- YOUR ASSIGNMENT -
What is needed is an exact reproduction of the lines in the records below, starting at the line with "ATOM 259 C C" and ending at the line with "ATOM 279 O O", both included, and nothing else; pictures stay out.

- RECORDED DATA -

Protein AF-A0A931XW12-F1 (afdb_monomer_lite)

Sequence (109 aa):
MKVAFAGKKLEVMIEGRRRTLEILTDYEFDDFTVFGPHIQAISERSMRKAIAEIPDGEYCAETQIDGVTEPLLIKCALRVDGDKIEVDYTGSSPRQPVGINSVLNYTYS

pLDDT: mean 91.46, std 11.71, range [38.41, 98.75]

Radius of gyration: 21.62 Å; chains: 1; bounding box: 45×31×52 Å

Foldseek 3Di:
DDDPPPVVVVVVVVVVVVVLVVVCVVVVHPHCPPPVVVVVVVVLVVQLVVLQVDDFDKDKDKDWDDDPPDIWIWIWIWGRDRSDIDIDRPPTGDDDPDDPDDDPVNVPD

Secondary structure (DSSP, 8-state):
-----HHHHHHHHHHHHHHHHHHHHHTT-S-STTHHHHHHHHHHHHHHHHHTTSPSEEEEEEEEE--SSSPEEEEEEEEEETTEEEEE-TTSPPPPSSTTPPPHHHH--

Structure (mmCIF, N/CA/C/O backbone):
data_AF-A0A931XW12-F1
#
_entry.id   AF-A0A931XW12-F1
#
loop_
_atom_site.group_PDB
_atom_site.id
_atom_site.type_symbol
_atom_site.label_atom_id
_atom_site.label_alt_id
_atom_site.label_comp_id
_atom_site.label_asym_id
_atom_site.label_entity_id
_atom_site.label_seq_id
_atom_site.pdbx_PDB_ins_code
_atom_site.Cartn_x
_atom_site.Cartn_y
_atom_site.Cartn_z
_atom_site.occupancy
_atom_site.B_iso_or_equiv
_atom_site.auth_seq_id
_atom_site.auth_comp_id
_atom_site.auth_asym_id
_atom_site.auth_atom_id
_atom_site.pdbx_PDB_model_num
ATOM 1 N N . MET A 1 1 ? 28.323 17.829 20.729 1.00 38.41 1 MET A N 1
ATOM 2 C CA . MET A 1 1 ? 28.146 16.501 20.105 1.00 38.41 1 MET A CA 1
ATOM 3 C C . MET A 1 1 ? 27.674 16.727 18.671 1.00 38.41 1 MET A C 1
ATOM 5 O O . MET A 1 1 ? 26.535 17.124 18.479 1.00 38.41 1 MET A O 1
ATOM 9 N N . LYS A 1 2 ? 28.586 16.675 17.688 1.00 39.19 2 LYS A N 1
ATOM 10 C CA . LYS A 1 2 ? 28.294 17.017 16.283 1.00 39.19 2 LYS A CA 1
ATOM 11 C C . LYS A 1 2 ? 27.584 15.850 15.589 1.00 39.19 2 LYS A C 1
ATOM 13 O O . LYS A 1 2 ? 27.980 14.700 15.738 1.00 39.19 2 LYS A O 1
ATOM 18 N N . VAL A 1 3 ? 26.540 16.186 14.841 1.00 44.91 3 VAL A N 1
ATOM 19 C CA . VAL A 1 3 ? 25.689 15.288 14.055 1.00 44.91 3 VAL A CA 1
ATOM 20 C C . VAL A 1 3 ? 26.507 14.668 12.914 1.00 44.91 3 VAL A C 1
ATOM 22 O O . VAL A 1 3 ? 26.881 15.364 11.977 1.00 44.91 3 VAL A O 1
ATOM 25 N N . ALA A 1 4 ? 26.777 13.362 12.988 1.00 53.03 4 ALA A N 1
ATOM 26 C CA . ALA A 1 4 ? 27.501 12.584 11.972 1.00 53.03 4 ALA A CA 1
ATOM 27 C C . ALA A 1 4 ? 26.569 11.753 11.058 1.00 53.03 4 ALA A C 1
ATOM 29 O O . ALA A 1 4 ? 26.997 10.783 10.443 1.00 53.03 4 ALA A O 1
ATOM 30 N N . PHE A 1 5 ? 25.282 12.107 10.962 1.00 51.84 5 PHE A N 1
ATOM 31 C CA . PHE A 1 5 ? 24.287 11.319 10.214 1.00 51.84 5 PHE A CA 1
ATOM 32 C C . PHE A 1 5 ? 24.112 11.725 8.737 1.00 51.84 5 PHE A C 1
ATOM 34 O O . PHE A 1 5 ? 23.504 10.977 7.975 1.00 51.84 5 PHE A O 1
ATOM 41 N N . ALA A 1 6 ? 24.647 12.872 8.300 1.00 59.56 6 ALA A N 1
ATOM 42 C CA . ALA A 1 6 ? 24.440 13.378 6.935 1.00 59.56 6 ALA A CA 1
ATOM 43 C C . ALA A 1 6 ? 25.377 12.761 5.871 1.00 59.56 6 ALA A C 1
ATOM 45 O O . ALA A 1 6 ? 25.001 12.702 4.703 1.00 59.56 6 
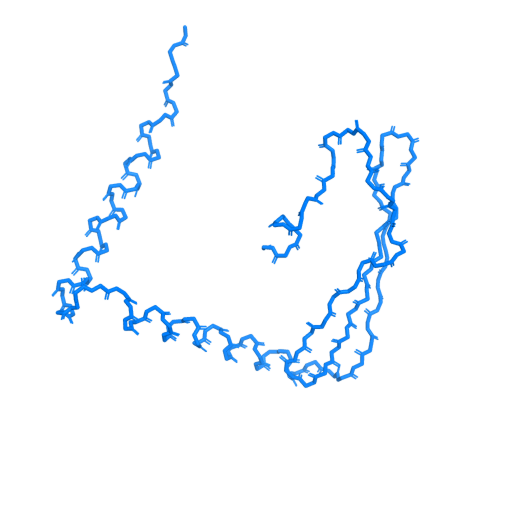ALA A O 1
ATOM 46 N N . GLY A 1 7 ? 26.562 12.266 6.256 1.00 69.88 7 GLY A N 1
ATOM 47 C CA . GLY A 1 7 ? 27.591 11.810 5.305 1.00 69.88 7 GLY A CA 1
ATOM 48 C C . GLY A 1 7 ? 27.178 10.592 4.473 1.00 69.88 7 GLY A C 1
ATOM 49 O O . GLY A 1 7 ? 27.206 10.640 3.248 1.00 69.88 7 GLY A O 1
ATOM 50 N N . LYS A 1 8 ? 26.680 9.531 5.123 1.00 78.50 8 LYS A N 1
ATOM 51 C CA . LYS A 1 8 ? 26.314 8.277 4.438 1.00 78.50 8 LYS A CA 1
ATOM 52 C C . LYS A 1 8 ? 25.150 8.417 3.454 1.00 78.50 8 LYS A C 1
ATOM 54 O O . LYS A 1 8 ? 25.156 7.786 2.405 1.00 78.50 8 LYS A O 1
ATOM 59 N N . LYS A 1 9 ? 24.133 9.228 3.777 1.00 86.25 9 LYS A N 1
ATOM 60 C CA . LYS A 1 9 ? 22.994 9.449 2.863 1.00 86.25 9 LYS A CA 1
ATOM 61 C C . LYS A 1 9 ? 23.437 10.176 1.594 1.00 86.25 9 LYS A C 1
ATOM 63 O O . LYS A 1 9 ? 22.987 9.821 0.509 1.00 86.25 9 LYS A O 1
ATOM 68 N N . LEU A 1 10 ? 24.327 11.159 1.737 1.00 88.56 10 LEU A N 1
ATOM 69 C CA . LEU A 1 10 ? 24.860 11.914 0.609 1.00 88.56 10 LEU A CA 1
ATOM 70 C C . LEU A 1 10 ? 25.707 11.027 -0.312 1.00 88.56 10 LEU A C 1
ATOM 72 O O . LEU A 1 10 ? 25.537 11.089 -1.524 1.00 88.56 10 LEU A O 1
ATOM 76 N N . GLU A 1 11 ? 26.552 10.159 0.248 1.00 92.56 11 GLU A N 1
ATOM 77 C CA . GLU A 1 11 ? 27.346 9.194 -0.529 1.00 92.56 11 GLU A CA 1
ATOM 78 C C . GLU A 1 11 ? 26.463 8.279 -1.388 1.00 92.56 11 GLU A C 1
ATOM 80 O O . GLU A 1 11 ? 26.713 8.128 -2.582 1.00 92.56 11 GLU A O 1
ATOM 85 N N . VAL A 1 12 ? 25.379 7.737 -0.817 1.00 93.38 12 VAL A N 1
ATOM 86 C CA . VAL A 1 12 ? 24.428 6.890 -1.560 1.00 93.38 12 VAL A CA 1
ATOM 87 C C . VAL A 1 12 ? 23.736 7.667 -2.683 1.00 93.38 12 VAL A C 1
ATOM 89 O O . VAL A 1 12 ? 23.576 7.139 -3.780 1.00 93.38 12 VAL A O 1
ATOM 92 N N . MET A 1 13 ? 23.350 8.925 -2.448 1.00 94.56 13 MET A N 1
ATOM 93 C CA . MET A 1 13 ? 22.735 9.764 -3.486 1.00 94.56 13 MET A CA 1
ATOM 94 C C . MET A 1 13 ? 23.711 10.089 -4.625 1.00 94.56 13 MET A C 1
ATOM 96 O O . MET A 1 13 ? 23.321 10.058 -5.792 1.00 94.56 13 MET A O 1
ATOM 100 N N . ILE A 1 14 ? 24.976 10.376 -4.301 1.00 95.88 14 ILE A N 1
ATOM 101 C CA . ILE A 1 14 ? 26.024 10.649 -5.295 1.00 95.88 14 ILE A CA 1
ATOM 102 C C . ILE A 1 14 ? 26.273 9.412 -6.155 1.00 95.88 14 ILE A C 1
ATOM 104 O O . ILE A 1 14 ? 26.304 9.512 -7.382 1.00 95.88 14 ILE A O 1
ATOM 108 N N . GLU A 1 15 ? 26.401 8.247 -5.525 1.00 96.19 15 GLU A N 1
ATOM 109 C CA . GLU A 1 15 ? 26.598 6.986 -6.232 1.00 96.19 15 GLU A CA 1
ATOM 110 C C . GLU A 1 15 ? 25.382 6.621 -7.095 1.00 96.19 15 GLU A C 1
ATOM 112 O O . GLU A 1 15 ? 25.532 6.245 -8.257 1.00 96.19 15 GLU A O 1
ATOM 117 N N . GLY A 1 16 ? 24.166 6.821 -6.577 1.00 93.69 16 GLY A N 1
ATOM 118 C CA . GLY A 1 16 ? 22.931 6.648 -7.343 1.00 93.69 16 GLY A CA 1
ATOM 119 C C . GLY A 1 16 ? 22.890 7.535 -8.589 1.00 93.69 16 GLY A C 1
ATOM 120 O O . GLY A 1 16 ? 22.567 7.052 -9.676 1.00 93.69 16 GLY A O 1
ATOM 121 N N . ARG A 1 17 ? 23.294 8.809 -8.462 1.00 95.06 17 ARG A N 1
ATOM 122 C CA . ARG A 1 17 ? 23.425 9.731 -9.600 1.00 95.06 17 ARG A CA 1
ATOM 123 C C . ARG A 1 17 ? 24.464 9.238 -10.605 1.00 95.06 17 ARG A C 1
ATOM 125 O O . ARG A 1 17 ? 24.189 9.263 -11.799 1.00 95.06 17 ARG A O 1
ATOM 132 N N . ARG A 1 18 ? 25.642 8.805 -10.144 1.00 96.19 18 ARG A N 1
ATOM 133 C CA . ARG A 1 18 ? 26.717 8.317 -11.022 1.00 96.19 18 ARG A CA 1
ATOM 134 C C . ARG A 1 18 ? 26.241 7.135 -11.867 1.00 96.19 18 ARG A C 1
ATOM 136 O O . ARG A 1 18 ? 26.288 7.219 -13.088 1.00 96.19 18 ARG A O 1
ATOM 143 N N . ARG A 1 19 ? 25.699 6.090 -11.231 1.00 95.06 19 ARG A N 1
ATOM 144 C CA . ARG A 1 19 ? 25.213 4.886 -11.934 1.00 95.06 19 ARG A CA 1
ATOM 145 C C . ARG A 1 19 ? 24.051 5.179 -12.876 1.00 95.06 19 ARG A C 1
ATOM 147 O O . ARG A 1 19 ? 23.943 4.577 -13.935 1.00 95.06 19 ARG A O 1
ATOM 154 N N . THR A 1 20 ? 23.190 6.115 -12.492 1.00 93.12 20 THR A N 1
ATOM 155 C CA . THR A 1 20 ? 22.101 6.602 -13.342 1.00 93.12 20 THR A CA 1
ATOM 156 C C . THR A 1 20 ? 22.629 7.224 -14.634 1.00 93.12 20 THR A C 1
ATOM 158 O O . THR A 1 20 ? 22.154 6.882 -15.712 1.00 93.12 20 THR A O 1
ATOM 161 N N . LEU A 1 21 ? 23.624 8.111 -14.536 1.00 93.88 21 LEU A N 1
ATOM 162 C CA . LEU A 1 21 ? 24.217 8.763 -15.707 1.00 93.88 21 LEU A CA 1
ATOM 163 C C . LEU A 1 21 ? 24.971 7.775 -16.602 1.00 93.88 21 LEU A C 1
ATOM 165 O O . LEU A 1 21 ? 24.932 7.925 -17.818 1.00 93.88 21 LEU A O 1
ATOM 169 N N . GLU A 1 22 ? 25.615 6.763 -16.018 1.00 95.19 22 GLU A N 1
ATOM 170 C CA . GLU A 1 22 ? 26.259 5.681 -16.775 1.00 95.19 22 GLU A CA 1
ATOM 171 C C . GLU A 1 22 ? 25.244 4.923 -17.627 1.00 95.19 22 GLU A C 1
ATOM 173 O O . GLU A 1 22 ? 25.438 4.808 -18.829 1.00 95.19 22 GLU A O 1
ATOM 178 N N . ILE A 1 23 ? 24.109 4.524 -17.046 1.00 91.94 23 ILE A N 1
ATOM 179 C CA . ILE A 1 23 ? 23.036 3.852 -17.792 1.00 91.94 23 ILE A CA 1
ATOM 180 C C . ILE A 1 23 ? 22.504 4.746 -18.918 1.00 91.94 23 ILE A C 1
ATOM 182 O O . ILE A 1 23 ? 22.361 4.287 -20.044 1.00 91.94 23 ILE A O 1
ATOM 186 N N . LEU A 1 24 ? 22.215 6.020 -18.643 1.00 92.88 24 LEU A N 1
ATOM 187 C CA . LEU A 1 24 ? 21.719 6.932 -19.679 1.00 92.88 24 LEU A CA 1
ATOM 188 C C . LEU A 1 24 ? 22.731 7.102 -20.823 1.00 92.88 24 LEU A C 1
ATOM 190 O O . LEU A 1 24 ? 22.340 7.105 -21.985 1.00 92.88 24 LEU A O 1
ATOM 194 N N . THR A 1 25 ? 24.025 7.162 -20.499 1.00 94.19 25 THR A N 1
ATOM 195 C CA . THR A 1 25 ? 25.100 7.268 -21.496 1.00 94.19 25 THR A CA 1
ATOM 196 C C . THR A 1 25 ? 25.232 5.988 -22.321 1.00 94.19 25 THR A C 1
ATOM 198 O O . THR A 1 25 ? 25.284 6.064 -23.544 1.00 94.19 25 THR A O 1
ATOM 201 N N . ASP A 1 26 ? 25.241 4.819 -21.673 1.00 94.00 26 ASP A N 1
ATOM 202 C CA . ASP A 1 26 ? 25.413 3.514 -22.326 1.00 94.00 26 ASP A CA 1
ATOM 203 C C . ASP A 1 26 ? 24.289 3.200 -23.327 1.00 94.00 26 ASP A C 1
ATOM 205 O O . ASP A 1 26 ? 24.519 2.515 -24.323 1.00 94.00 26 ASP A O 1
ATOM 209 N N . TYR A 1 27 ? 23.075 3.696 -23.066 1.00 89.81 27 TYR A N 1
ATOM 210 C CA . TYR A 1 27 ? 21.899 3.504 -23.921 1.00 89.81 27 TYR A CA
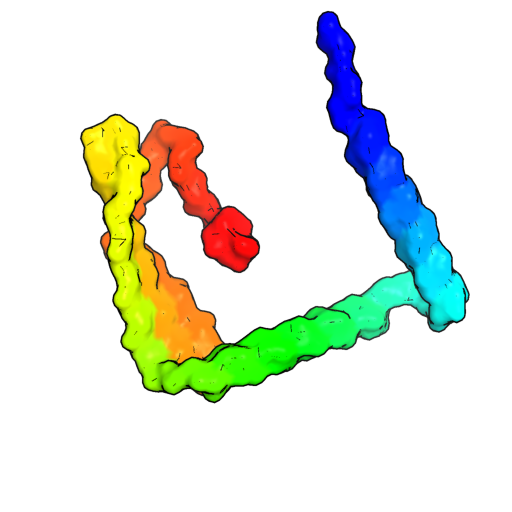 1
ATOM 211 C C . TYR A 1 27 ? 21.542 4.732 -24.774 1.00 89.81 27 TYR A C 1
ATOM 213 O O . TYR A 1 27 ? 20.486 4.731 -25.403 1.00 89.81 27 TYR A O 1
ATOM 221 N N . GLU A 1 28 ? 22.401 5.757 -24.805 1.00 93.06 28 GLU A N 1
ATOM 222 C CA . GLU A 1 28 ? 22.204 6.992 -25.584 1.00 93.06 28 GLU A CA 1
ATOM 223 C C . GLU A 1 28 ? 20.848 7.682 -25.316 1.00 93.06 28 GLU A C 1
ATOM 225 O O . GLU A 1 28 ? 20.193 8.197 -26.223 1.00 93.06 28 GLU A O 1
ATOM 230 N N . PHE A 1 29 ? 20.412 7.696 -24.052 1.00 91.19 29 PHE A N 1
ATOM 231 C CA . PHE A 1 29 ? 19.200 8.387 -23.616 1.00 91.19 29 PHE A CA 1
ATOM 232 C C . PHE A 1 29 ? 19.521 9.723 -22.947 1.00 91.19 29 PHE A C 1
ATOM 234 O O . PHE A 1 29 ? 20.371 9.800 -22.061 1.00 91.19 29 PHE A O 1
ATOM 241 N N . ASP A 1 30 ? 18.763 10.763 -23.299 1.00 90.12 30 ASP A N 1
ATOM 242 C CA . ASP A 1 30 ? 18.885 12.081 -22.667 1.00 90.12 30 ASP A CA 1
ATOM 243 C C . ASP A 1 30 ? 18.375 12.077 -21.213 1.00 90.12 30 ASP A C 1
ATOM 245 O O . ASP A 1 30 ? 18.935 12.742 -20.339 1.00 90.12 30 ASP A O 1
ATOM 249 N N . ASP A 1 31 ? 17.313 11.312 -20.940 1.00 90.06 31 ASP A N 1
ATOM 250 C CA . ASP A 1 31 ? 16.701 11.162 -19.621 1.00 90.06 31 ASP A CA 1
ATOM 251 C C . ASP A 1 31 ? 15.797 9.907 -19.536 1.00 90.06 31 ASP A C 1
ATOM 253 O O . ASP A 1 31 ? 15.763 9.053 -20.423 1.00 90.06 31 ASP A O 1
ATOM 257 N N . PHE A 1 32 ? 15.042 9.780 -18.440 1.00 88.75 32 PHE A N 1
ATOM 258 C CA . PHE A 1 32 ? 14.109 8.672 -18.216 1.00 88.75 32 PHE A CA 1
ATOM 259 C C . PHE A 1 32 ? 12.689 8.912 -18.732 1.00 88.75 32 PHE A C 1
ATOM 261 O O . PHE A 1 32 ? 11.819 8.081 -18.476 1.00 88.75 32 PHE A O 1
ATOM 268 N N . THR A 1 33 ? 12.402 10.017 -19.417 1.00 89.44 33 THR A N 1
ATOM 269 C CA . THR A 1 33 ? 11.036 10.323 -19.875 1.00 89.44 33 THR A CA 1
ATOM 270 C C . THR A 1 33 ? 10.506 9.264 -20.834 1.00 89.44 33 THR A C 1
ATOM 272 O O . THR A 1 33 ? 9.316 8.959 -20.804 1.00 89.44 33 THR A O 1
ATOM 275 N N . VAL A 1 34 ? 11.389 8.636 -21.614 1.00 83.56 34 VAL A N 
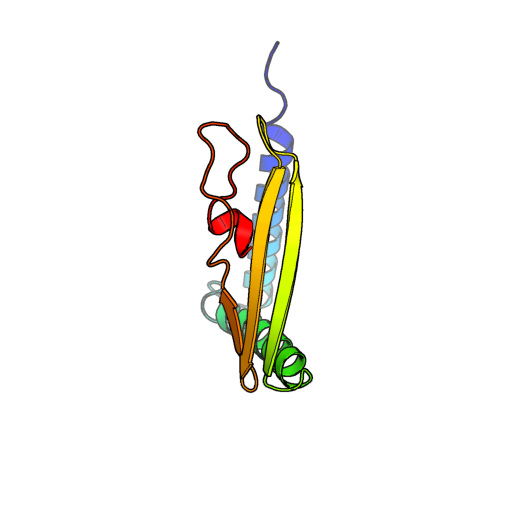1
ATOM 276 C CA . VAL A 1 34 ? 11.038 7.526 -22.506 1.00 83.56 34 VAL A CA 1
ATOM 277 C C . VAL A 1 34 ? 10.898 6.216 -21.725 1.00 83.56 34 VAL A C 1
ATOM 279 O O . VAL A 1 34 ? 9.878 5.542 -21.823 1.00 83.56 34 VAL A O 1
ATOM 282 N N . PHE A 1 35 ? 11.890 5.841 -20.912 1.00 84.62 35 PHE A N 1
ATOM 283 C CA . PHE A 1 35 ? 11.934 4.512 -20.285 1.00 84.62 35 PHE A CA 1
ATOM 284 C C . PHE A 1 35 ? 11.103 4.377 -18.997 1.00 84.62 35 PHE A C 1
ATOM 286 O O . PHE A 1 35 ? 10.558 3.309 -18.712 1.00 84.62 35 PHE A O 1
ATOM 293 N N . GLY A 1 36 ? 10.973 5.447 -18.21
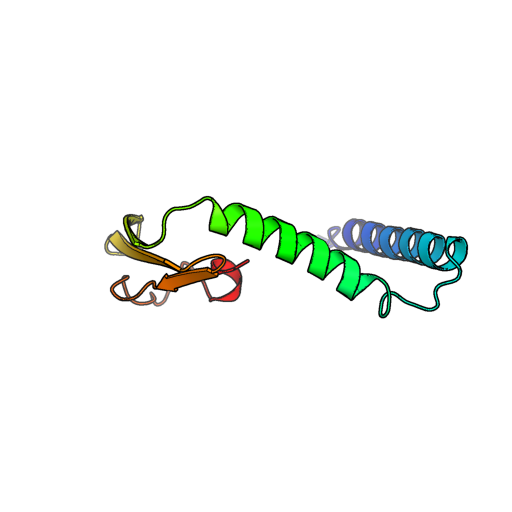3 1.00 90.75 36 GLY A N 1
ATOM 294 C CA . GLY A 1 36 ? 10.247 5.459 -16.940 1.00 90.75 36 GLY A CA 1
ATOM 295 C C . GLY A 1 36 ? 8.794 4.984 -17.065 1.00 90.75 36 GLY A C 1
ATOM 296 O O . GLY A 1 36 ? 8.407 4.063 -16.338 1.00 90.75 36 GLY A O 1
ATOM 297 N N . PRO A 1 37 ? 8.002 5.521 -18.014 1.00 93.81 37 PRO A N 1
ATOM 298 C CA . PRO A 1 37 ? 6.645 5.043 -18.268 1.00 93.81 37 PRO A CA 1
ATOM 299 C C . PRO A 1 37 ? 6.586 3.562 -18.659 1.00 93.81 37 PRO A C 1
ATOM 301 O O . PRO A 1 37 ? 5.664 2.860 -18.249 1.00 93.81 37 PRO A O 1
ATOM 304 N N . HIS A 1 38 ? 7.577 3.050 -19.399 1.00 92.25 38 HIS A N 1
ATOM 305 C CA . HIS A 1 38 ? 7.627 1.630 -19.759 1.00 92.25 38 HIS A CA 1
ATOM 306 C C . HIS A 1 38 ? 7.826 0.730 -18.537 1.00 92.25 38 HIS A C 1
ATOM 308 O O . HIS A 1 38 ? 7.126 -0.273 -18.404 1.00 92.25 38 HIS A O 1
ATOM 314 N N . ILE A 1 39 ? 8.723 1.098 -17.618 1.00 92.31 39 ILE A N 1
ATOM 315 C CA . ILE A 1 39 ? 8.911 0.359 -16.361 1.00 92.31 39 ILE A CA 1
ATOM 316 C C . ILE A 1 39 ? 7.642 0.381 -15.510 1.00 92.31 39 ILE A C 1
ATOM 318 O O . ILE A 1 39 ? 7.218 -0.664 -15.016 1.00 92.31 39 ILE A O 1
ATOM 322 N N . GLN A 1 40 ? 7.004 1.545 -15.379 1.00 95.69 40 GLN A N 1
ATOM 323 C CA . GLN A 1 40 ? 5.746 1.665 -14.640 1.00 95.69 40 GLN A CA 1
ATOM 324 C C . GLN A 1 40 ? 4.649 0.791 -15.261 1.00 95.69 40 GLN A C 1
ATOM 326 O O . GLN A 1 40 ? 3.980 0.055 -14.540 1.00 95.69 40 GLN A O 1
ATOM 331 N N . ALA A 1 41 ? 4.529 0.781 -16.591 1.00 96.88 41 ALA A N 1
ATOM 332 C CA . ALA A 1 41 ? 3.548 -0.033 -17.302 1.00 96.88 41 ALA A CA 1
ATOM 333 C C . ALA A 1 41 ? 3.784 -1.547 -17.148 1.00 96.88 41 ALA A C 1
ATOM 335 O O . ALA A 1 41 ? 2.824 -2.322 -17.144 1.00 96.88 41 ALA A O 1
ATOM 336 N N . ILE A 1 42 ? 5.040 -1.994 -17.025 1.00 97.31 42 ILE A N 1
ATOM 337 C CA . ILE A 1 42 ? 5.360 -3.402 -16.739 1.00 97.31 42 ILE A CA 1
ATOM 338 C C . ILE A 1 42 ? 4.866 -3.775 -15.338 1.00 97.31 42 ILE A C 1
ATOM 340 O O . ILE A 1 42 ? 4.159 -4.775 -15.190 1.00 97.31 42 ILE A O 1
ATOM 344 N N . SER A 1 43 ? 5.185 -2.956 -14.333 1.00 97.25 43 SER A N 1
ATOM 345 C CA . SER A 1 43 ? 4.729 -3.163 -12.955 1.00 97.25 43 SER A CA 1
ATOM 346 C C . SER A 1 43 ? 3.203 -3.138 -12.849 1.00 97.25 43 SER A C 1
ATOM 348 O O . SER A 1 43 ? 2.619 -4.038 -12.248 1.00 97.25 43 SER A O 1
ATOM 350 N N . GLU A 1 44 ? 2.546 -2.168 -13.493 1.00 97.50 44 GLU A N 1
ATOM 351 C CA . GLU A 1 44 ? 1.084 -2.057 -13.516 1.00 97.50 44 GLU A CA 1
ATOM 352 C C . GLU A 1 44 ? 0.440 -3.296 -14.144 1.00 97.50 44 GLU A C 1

- FINAL ANSWER -
ATOM 259 C C . PHE A 1 32 ? 12.689 8.912 -18.732 1.00 88.75 32 PHE A C 1
ATOM 261 O O . PHE A 1 32 ? 11.819 8.081 -18.476 1.00 88.75 32 PHE A O 1
ATOM 268 N N . THR A 1 33 ? 12.402 10.017 -19.417 1.00 89.44 33 THR A N 1
ATOM 269 C CA . THR A 1 33 ? 11.036 10.323 -19.875 1.00 89.44 33 THR A CA 1
ATOM 270 C C . THR A 1 33 ? 10.506 9.264 -20.834 1.00 89.44 33 THR A C 1
ATOM 272 O O . THR A 1 33 ? 9.316 8.959 -20.804 1.00 89.44 33 THR A O 1
ATOM 275 N N . VAL A 1 34 ? 11.389 8.636 -21.614 1.00 83.56 34 VAL A N 
1
ATOM 276 C CA . VAL A 1 34 ? 11.038 7.526 -22.506 1.00 83.56 34 VAL A CA 1
ATOM 277 C C . VAL A 1 34 ? 10.898 6.216 -21.725 1.00 83.56 34 VAL A C 1
ATOM 279 O O . VAL A 1 34 ? 9.878 5.542 -21.823 1.00 83.56 34 VAL A O 1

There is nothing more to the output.